第三部 イプ=スキ戦争編

第20話 物語の舞台など-2-

【時代区分など】

 古王朝時代からファレス王朝の時代に移り、更にファレス王朝が衰退してから久しい。

 現代は大陸に住む多くの者から「ファレス王朝(秋時代)」と呼ばれている。王朝の勃興期が「春時代」、最盛期が「夏時代」で、現代が「秋時代」という事である。

 衰退期である事を意味するだけでなく、その後に滅亡を思わせる「冬時代」が来る事を意識させる名称なので、王朝自体はこの呼び方を嫌っており、認めていないが、いつしか完全に大陸に生きる者達に定着した名称となっている。

 歴史用語としても定着しており、歴史上の事件を「晩夏の変」と呼んだり、「初秋期の王」などの表現が歴史書でも使われている。


【ファレス王朝と古王国の魔道具】

 ファレス王朝は、魔道技術文化が最盛期を迎えていた「古王国」の継承政権であると伝わっている。

 時代を経て、次第に魔道技術や知識が失われ衰退しつつある状況でも、ファレス王朝には古王国時代の魔道技術が比較的高い水準で伝承されている状況であった。周囲と比べれば突出した魔道技術、そして古王国から伝わる様々な魔道具の力で、周辺諸侯を制して大陸で王権を確立し、「晩夏の変」による失墜までは、大陸全土を支配下に持つ統治政権としての立場を長きに亘って保持していたのである。


 長い時を経て、ファレス王朝内でも魔道技術のレベルは次第に、そして確実に低下しており、様々な政争・内訌なども経て王朝の支配領域は狭くなっていった。

 魔道具や魔道兵器にエネルギーを供給する「魔光石」の鉱脈に関する知識が失われ、枯渇気味になっている事も一因であると言われている。

 しかし、それでも王都には、近づく敵対勢力を焼き尽くす魔道兵器が遺されているなど、魔道技術に一定の優位性が保持されていることから、王都の陥落や王朝滅亡までには至らず、名ばかりの権威とは言え、王朝は現代も存続しているのである。


 古王朝から伝わる様々な「魔道具」と言われるマジックアイテムは、現代の魔道技術ではほぼ作る事ができないものである。

 これら魔道具は王朝や各諸侯に伝わっており、代々継承する形で、王家の者や貴族の子孫が所持している事が多い。

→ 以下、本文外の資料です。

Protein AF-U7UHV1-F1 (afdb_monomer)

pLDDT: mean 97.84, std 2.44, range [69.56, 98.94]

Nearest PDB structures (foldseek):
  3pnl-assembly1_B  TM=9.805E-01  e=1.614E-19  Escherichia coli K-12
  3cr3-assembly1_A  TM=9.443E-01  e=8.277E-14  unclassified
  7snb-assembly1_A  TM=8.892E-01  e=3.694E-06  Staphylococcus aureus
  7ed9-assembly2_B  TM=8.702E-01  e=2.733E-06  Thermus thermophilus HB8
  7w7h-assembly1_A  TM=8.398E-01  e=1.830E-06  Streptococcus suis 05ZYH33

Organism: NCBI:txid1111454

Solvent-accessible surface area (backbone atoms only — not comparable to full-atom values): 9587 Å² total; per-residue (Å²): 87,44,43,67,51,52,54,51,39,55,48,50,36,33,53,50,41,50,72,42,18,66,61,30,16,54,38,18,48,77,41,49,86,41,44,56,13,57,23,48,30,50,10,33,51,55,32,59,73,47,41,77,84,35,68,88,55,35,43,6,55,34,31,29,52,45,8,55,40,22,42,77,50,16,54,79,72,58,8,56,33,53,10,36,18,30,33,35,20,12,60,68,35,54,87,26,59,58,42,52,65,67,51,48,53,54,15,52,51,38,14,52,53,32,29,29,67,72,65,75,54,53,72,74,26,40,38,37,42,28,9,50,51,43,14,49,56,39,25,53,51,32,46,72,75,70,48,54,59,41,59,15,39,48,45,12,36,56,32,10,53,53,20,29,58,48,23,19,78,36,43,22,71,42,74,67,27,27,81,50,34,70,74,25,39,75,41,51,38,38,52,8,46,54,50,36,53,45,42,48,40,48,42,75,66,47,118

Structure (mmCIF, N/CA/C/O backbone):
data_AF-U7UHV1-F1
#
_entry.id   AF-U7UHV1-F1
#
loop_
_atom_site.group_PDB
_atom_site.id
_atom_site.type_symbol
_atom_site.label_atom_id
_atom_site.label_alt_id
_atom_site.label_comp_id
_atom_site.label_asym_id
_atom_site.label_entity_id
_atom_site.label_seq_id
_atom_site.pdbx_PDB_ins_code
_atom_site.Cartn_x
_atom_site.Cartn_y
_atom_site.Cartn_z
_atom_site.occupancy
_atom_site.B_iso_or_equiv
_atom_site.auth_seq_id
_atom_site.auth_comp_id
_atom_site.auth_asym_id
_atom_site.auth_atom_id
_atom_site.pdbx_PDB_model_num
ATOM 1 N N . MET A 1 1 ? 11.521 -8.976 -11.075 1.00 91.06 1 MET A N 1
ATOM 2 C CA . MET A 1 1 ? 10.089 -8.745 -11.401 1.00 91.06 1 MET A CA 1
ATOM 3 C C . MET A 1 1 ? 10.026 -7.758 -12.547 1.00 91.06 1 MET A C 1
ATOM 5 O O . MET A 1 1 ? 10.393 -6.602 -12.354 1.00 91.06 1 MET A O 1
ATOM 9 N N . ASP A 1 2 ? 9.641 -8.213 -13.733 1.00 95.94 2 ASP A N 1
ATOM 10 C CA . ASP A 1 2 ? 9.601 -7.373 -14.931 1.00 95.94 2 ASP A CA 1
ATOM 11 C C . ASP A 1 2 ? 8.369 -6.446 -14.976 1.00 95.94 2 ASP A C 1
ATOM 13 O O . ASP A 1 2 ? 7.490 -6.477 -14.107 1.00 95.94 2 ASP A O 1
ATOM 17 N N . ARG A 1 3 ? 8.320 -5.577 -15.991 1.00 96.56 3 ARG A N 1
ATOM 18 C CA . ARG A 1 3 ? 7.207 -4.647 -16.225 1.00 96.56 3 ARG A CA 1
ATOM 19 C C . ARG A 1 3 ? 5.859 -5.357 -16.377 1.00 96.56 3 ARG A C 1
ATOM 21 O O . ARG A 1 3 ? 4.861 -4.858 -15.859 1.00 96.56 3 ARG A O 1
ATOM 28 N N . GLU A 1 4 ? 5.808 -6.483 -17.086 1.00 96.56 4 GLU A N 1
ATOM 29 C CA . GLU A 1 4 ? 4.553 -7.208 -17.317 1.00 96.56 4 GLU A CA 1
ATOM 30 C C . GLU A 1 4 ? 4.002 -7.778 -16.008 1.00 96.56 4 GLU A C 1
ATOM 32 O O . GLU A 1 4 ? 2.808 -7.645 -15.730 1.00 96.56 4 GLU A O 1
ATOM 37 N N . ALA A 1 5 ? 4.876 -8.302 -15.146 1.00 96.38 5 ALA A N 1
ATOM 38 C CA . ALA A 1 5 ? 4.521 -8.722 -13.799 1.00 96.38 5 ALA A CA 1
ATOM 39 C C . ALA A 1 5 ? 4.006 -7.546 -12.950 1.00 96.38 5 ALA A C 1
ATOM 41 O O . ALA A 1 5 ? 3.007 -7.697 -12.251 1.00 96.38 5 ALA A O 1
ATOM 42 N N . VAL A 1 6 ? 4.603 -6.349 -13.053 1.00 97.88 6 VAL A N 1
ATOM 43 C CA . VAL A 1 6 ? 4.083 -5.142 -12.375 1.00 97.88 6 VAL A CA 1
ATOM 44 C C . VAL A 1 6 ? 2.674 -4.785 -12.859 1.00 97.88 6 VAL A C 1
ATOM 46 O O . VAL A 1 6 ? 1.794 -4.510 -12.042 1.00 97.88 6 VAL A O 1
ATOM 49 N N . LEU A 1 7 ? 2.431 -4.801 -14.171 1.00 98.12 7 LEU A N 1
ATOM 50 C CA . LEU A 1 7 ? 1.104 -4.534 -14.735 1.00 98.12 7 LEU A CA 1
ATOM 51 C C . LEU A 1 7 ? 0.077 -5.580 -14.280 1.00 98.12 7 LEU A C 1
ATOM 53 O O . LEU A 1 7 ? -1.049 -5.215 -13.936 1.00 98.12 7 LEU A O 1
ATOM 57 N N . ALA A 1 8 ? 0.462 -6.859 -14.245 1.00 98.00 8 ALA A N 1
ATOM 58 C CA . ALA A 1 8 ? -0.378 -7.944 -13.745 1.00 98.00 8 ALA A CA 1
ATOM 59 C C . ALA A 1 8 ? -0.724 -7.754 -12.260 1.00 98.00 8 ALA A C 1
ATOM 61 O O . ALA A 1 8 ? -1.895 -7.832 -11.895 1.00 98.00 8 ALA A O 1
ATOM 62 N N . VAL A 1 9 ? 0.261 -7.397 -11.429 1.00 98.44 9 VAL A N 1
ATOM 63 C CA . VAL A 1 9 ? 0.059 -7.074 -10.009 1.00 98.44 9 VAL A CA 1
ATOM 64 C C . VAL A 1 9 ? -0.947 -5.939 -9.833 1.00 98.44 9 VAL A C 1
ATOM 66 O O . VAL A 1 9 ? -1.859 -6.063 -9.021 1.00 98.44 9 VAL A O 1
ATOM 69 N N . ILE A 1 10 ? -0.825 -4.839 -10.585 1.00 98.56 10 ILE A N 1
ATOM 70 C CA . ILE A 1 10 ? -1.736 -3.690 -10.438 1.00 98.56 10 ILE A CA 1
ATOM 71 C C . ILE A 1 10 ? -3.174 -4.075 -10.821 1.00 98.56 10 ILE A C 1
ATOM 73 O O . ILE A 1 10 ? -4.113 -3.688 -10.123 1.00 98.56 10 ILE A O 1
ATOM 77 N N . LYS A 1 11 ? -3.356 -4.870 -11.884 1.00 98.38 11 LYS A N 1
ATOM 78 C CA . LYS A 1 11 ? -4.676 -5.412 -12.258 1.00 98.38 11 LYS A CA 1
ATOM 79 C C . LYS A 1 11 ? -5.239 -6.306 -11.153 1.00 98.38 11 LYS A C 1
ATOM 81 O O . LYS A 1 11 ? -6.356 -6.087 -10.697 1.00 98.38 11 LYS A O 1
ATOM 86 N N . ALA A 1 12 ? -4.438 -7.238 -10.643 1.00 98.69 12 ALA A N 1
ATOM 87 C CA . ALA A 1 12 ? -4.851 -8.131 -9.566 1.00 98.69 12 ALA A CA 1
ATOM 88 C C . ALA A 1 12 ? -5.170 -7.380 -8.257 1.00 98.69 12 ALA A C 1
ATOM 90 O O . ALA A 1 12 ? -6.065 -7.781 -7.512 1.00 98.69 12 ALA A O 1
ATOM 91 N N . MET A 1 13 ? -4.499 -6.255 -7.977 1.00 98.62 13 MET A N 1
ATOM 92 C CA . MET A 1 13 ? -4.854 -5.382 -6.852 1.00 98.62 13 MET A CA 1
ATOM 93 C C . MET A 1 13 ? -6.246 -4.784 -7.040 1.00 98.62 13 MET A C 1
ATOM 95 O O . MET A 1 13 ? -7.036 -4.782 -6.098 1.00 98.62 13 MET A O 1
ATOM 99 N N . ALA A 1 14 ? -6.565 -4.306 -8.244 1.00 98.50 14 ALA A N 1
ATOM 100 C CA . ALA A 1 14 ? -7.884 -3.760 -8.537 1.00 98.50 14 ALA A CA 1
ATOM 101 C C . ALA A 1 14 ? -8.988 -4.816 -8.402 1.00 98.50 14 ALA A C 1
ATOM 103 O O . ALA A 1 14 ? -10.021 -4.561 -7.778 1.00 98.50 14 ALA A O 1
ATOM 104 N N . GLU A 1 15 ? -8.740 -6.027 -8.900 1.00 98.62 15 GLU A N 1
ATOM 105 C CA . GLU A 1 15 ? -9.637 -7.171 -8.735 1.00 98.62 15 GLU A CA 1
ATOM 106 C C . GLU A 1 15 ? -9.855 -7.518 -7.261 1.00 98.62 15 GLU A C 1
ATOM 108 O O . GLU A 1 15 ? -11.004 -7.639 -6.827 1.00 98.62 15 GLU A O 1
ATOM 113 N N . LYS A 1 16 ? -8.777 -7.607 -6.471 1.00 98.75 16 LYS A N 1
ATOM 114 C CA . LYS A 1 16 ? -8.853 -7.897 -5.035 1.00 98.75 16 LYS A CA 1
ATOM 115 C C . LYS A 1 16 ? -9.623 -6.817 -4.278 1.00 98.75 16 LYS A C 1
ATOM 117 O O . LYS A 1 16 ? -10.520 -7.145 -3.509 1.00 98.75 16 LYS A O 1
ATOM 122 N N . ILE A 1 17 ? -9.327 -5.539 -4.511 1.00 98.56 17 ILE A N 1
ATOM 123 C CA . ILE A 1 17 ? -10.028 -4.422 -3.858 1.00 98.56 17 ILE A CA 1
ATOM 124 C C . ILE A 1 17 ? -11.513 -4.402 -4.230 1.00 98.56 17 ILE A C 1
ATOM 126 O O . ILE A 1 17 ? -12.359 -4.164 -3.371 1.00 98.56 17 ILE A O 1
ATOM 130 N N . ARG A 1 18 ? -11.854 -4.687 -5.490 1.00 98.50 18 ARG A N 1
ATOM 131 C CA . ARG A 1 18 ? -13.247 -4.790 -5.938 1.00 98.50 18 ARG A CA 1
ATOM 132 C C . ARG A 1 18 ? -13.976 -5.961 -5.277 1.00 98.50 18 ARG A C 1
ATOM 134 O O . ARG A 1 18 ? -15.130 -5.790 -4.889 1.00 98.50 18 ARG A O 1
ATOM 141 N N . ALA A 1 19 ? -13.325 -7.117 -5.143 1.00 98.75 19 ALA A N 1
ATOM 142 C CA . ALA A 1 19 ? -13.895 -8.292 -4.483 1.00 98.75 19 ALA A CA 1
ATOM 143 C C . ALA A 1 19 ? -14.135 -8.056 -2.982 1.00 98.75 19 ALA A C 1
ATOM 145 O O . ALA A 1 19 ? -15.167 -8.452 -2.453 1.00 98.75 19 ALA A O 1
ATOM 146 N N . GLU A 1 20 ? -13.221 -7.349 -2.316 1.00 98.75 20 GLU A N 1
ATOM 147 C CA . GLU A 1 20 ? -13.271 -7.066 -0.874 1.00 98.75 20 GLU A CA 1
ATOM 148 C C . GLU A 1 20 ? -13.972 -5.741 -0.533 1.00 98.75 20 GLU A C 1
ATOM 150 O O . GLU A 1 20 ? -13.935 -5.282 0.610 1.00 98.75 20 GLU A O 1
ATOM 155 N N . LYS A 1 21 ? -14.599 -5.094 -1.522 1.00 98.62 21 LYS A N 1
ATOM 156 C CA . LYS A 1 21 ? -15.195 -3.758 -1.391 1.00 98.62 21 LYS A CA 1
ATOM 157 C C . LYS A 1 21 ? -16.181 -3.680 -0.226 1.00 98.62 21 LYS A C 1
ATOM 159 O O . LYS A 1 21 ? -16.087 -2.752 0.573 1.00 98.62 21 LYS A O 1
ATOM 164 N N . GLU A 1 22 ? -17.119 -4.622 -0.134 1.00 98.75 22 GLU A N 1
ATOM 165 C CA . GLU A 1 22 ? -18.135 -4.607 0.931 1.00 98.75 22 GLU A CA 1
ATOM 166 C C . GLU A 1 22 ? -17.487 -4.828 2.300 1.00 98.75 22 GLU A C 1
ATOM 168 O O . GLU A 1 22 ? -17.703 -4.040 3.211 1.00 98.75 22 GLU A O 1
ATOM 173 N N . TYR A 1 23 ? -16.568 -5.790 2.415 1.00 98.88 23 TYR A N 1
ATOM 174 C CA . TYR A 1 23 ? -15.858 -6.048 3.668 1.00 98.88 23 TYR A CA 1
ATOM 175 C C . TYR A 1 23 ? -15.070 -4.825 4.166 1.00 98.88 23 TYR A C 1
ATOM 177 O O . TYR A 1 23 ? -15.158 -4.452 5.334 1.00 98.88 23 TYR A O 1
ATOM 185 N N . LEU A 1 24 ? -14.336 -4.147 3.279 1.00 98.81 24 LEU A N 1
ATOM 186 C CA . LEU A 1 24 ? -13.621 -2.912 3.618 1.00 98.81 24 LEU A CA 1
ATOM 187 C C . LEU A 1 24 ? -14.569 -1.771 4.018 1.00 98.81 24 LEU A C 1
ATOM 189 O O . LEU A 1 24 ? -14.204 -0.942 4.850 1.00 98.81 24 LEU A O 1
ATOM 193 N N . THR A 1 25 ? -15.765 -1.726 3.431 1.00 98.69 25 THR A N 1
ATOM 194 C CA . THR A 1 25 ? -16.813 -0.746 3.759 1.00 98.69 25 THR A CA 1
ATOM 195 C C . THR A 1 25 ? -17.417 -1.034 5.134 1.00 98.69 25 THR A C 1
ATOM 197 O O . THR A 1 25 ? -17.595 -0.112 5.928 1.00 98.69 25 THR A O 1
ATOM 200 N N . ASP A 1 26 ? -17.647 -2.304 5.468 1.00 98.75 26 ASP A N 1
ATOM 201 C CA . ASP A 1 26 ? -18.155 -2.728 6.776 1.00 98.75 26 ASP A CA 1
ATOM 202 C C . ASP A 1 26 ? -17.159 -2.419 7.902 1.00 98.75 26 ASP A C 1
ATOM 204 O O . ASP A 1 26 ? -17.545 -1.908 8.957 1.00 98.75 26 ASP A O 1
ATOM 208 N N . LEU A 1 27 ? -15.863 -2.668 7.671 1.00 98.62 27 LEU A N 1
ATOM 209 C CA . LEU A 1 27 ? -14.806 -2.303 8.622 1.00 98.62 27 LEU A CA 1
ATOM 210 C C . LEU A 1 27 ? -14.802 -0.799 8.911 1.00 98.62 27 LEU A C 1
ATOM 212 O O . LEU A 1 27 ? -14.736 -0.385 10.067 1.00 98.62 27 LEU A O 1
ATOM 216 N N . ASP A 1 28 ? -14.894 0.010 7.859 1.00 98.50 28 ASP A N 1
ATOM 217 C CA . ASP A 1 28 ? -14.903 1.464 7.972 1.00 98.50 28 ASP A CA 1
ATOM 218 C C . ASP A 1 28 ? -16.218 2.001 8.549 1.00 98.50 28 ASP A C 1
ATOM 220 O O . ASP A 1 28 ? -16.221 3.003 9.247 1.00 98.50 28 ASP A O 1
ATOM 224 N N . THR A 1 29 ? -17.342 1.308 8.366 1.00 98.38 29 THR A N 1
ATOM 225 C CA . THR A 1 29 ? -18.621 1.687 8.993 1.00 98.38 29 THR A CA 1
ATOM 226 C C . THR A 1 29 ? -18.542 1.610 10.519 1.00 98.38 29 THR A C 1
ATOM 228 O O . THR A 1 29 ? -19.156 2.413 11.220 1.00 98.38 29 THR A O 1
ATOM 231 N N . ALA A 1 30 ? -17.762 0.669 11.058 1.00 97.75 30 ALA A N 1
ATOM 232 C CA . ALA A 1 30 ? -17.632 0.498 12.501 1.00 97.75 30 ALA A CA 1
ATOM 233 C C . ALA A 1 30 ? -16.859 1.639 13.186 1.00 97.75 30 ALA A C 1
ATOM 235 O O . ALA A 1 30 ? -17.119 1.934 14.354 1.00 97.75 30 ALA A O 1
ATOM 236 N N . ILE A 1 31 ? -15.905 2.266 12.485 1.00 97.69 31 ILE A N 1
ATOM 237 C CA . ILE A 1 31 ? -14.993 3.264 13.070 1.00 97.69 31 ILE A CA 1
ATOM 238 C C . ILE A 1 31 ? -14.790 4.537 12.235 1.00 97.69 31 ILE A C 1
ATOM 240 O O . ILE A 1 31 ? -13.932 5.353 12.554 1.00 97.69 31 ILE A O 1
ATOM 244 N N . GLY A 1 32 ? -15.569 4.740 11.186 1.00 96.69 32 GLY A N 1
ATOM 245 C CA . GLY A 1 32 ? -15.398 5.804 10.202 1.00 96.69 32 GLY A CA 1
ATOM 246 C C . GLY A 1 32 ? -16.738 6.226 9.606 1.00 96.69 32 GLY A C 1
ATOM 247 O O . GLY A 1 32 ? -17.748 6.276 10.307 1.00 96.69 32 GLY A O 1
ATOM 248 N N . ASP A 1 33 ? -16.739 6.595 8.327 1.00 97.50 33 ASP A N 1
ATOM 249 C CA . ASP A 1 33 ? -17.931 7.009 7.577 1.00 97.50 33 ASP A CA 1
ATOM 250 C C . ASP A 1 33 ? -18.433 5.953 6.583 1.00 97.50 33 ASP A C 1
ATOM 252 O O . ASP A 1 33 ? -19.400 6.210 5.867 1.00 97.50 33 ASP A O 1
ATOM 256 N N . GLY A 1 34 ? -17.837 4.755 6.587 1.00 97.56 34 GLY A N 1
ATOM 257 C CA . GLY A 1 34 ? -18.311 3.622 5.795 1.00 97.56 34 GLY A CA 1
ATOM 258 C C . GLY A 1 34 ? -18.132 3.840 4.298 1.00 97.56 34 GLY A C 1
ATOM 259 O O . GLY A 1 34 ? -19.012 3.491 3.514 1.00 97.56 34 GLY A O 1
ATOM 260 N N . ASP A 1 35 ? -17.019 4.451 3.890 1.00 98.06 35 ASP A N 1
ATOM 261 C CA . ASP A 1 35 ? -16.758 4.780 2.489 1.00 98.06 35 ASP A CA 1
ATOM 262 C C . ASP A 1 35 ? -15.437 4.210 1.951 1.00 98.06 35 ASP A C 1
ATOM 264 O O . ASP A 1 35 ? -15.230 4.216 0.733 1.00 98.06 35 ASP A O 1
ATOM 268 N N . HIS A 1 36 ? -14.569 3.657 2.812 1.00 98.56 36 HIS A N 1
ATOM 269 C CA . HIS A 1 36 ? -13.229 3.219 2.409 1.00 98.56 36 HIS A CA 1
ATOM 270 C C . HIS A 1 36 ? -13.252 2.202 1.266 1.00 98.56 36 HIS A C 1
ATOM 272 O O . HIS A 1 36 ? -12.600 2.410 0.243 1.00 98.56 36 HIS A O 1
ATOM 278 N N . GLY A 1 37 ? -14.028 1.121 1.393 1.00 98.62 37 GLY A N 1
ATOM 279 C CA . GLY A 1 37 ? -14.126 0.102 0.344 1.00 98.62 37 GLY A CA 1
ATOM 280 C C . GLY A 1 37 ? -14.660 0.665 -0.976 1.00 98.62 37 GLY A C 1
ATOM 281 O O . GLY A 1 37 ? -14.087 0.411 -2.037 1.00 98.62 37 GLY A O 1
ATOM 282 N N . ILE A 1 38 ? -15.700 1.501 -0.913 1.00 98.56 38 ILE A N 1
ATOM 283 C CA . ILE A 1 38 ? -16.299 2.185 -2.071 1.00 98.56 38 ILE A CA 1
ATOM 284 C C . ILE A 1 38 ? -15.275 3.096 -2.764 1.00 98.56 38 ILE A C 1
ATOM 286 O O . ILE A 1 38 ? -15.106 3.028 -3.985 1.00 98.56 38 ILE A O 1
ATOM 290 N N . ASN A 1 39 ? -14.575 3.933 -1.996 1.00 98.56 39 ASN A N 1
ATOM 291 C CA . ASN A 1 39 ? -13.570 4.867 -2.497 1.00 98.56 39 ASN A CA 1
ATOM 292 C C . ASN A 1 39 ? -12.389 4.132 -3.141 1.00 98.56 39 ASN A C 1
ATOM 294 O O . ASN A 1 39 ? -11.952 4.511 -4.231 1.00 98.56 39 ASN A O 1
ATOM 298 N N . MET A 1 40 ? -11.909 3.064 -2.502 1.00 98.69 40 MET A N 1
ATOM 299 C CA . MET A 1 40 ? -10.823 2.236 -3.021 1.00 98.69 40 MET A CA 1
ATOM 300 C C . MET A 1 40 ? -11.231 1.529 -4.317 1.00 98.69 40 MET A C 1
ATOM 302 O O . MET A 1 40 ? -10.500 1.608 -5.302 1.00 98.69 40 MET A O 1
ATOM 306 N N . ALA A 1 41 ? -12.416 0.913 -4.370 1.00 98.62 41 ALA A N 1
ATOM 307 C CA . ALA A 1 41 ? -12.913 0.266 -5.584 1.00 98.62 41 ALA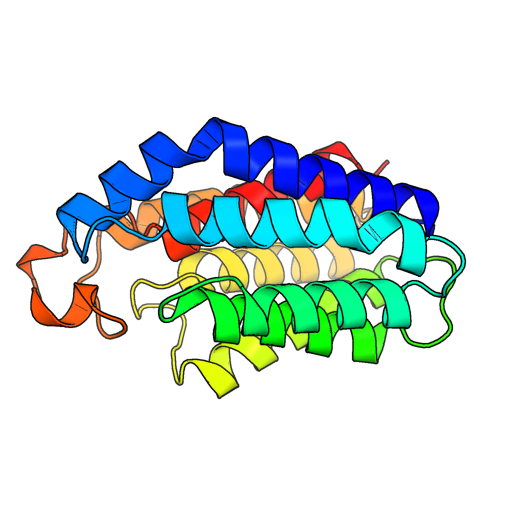 A CA 1
ATOM 308 C C . ALA A 1 41 ? -13.113 1.261 -6.737 1.00 98.62 41 ALA A C 1
ATOM 310 O O . ALA A 1 41 ? -12.762 0.955 -7.877 1.00 98.62 41 ALA A O 1
ATOM 311 N N . ARG A 1 42 ? -13.616 2.473 -6.455 1.00 98.56 42 ARG A N 1
ATOM 312 C CA . ARG A 1 42 ? -13.732 3.543 -7.459 1.00 98.56 42 ARG A CA 1
ATOM 313 C C . ARG A 1 42 ? -12.369 3.914 -8.037 1.00 98.56 42 ARG A C 1
ATOM 315 O O . ARG A 1 42 ? -12.238 4.010 -9.254 1.00 98.56 42 ARG A O 1
ATOM 322 N N . GLY A 1 43 ? -11.368 4.120 -7.184 1.00 98.56 43 GLY A N 1
ATOM 323 C CA . GLY A 1 43 ? -10.052 4.534 -7.655 1.00 98.56 43 GLY A CA 1
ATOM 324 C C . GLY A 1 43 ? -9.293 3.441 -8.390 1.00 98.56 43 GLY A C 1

また、彼らから散逸したり、古王朝時代の遺跡から発掘された物は市井にも流れており、このルートで冒険者や一般人が手にできる可能性もある。



【冒険者たち】

 主に人間の街を中心に冒険者ギルドが存在しており、登録された冒険者はランク付けされて様々な依頼や冒険を行っている。

 隊商の護衛からゴブリン退治、ダンジョン探検など冒険者が挑む依頼は様々である。


 実力を持ち、ランクの上がった冒険者は「二つ名」付きで呼ばれる事が多い。概ねAランク以上の冒険者が該当する。


 最上級の冒険者はSランクであるが、この水準に到達する者は数える程しかいない。この時代のファレス大陸では、S級ランクの冒険者は7名おり、「七英雄」と呼ばれている。

 冒険者のランクは、基本的には実力によって決定するのであるが、「七英雄」はいつしか数が固定され、その時代時代の「最強の冒険者7名」がその座に就く様になっている。その座を巡っては、継承や力での強奪など、様々なドラマが繰り広げられている。



【大陸南部の状況】

 本作品の舞台、大陸最南部の「火の国」は、長い混乱の末に、人間諸侯の力が及ばない「無主の地」となっており、ゴブリン諸部族が勢力争いを行っている。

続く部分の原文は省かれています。